NEW YORK, NY -- (MARKET WIRE) -- November 7, 2006 -- Wall Street professionals can expect to receive year-end incentive payouts averaging 10 to 15 percent higher than last year, with investment bankers again leading the pack, earning incentives as much as 20 percent higher or more, according to a compensation analysis by Johnson Associates, Inc., a compensation consulting firm.

"This will be another banner year for Wall Street professionals," said Alan Johnson, managing director of Johnson Associates and one of Wall Street's leading compensation consultants. "Solid earnings performances by the major brokerage and investment firms this year, combined with the ongoing war for top talent, are fueling the larger incentive awards. And unlike the most recent years of higher payouts, this year's incentive awards are up across all sectors on Wall Street."

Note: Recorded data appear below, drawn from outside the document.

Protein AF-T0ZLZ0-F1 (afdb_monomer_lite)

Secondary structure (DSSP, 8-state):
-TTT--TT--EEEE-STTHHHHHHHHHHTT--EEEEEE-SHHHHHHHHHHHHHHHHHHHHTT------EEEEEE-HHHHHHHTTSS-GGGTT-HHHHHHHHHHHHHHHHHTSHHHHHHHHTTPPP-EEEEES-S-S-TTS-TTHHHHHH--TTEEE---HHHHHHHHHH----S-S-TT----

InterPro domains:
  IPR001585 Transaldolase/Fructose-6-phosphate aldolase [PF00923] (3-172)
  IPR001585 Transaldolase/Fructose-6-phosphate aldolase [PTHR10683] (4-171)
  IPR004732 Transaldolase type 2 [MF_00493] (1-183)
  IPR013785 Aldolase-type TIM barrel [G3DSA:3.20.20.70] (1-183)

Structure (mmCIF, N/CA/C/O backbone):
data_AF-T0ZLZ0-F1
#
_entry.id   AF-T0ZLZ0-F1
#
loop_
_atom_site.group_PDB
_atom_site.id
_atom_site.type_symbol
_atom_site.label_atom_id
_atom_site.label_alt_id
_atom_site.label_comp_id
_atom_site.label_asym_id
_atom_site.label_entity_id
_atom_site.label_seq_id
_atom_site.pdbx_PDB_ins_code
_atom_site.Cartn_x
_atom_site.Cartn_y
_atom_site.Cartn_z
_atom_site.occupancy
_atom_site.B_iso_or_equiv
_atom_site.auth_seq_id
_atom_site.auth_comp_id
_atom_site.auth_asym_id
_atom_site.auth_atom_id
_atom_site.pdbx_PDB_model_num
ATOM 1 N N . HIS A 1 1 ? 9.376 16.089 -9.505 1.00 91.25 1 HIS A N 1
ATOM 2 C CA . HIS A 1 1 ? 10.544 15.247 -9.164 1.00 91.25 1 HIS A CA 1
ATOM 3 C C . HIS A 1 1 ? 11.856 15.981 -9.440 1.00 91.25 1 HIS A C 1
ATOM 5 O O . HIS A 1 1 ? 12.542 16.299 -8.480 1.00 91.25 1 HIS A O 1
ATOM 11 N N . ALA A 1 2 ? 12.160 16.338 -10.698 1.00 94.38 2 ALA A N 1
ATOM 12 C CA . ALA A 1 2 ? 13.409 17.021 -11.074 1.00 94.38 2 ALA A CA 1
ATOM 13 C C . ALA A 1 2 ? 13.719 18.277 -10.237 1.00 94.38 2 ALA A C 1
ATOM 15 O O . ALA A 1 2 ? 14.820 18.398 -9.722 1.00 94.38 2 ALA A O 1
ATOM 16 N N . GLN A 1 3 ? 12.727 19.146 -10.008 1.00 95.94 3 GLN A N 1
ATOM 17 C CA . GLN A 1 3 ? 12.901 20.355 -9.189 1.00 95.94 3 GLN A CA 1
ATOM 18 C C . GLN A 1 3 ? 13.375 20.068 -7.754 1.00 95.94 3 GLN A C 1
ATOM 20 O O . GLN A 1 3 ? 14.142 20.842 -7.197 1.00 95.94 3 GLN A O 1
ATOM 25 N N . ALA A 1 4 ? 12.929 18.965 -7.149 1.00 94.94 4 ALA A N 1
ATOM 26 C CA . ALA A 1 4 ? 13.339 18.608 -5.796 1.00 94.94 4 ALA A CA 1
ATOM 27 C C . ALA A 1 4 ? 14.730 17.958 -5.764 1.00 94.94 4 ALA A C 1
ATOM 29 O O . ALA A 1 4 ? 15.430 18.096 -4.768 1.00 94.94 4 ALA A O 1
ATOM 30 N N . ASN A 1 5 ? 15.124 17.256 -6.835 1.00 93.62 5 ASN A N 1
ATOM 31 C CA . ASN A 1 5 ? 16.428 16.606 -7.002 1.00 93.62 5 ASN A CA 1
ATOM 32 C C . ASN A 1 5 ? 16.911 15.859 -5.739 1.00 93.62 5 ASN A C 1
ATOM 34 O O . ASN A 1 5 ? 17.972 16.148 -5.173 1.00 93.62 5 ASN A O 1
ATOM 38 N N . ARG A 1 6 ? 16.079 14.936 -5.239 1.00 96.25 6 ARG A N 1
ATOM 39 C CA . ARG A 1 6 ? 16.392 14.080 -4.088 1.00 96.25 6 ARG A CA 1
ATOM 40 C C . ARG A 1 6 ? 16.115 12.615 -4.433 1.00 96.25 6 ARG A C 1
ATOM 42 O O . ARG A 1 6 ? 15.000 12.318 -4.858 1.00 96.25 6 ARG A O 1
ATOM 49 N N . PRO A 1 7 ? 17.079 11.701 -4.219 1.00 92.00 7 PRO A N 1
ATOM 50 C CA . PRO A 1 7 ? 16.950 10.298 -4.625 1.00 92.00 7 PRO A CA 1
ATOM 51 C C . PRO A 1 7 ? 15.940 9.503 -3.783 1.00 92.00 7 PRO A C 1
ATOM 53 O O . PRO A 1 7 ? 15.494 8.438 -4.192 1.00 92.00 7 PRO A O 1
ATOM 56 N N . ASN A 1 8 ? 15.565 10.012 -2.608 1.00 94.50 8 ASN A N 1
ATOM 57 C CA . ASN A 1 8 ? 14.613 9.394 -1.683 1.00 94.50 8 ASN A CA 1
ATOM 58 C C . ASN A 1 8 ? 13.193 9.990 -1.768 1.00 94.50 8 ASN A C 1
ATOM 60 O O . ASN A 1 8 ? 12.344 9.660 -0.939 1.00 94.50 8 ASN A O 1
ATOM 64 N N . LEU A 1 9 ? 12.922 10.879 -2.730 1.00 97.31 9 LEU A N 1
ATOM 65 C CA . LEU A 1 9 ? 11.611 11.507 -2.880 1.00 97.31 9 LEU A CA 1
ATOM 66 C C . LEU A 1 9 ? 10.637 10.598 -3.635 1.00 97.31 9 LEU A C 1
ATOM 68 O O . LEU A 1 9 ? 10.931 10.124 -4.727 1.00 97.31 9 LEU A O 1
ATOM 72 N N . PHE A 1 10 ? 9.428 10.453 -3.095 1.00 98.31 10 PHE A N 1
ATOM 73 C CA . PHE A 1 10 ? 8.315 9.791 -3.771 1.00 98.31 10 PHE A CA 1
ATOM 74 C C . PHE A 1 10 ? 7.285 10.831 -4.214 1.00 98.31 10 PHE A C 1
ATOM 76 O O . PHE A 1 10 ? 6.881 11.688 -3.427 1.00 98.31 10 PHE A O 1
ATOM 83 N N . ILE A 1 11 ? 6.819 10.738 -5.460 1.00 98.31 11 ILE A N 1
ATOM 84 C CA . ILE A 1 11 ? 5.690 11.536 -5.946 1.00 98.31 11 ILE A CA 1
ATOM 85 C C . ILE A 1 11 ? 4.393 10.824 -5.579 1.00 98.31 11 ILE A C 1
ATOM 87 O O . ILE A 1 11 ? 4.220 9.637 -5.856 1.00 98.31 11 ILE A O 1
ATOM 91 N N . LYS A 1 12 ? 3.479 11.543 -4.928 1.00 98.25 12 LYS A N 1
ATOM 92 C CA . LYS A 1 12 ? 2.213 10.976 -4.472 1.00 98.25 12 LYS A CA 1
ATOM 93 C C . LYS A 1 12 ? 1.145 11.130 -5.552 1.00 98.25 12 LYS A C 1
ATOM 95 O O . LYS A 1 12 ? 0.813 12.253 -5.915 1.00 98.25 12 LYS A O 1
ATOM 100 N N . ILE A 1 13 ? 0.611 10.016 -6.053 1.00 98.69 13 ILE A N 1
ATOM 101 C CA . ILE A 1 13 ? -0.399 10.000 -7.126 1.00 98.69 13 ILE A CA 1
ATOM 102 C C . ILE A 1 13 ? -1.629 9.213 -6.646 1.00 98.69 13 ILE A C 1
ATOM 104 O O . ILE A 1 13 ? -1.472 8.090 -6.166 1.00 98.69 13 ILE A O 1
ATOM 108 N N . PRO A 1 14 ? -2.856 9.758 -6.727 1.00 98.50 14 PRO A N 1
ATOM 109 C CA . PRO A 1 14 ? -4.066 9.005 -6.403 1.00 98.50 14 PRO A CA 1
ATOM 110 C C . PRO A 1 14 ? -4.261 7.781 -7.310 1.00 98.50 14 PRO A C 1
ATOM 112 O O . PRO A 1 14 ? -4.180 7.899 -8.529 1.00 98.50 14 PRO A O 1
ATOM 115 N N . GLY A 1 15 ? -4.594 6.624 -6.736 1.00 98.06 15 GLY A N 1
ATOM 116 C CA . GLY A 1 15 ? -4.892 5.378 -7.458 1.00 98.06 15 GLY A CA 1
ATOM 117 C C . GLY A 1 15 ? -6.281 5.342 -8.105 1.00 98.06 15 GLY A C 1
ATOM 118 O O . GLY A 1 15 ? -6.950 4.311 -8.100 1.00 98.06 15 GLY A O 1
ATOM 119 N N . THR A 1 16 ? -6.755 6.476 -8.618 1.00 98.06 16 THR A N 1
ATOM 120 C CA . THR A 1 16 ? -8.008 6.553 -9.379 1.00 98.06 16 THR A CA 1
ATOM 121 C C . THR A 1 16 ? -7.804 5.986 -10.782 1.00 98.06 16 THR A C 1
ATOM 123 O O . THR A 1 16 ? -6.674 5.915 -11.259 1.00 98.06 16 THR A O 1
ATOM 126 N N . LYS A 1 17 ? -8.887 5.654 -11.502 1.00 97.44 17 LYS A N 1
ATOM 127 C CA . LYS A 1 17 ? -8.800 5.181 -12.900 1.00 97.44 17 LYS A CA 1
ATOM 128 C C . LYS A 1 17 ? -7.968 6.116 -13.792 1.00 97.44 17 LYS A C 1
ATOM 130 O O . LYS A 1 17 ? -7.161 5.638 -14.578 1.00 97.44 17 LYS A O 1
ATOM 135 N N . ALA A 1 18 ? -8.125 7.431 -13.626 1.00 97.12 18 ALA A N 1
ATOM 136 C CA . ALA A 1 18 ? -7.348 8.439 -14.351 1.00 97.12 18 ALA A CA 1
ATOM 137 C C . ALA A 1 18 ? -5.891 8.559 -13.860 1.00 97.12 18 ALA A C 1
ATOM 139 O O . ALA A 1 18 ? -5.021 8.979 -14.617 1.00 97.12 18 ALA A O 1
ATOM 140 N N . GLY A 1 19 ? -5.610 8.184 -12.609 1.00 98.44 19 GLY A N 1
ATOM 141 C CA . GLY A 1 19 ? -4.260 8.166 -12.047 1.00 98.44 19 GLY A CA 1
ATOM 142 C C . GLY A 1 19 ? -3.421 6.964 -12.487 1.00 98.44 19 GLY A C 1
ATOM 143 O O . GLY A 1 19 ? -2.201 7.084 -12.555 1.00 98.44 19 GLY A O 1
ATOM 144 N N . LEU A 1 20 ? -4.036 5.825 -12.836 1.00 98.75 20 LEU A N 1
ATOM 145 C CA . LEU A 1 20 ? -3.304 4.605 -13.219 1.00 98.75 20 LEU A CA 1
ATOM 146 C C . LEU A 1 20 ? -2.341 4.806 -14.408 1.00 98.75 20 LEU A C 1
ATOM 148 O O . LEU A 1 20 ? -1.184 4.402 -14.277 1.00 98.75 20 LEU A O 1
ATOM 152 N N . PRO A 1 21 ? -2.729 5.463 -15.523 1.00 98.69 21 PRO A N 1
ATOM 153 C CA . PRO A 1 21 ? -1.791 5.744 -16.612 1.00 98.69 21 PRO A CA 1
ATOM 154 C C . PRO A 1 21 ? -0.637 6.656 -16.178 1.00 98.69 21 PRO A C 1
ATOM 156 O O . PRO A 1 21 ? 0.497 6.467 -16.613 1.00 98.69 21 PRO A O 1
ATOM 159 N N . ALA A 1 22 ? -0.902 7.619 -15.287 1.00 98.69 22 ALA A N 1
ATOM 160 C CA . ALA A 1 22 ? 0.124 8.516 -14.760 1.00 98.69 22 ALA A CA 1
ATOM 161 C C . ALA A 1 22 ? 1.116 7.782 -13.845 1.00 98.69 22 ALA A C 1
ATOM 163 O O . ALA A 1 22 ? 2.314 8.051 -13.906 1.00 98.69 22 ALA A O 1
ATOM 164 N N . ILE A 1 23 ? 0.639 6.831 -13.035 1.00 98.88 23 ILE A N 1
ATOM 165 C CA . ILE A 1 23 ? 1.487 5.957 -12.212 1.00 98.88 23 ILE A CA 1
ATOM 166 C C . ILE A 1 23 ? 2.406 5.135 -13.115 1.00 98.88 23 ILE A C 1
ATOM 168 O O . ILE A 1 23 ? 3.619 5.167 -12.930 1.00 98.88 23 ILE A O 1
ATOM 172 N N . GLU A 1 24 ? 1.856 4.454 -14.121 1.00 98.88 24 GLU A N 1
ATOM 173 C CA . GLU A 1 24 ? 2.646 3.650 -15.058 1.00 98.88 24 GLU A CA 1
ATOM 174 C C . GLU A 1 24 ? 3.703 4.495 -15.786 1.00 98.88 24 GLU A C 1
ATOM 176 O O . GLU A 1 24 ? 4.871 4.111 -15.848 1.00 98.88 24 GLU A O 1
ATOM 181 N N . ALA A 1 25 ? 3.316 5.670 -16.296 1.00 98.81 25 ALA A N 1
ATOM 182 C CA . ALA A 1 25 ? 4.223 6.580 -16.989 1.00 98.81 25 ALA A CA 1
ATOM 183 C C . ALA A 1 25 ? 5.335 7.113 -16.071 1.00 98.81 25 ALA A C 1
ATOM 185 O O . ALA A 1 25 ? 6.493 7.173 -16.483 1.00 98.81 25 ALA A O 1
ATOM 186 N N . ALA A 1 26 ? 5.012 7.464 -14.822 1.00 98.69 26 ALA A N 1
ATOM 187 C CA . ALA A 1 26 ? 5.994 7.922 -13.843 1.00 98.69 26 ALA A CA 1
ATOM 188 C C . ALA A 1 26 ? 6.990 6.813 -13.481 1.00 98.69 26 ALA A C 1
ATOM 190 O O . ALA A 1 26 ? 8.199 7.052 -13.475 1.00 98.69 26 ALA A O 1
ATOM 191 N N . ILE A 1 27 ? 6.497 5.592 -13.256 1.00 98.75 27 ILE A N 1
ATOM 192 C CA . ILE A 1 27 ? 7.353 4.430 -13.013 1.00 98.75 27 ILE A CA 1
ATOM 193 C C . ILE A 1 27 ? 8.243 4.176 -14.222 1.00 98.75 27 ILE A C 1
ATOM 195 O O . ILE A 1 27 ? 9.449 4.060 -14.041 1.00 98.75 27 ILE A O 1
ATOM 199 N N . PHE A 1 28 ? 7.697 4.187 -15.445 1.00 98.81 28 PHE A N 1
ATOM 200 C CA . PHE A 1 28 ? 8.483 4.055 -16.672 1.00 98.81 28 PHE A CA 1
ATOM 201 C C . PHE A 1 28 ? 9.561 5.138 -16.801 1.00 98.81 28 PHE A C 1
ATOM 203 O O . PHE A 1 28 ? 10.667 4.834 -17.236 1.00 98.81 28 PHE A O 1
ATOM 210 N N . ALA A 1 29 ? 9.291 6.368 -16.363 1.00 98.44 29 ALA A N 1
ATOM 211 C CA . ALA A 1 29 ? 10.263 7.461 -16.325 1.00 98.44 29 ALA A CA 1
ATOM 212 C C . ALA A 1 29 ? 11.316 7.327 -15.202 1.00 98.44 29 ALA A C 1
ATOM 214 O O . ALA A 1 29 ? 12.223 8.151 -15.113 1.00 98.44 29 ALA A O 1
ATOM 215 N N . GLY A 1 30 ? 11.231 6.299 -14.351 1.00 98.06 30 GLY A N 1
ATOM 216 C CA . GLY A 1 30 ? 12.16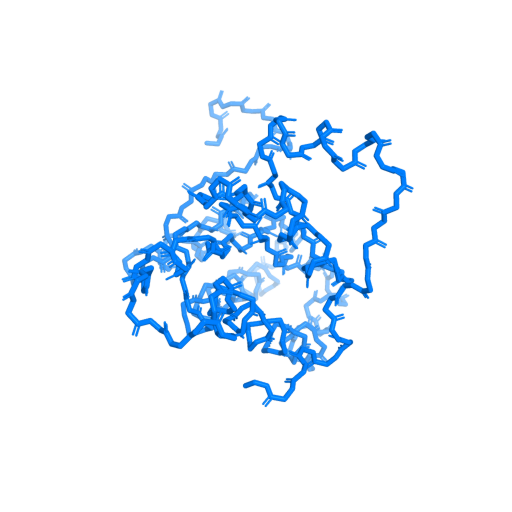3 6.072 -13.245 1.00 98.06 30 GLY A CA 1
ATOM 217 C C . GLY A 1 30 ? 11.872 6.925 -12.011 1.00 98.06 30 GLY A C 1
ATOM 218 O O . GLY A 1 30 ? 12.759 7.133 -11.189 1.00 98.06 30 GLY A O 1
ATOM 219 N N . ILE A 1 31 ? 10.651 7.449 -11.884 1.00 98.44 31 ILE A N 1
ATOM 220 C CA . ILE A 1 31 ? 10.241 8.308 -10.772 1.00 98.44 31 ILE A CA 1
ATOM 221 C C . ILE A 1 31 ? 9.616 7.434 -9.678 1.00 98.44 31 ILE A C 1
ATOM 223 O O . ILE A 1 31 ? 8.631 6.751 -9.962 1.00 98.44 31 ILE A O 1
ATOM 227 N N . PRO A 1 32 ? 10.111 7.468 -8.425 1.00 98.50 32 PRO A N 1
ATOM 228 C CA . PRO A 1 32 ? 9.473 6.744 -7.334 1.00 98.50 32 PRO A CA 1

Johnson Associates third quarter compensation analysis shows that year-end incentives, which include cash bonuses and equity awards, will increase an average 10 to 15 percent over 2005. Last year, incentives increased an average 5 to 10 percent. The biggest winners will again be investment bankers, followed by professionals in the equities and prime brokerage markets. Mr. Johnson noted that a few investment banks performed extraordinarily well this year, which will result in "eye-popping" incentives for some Wall Street professionals.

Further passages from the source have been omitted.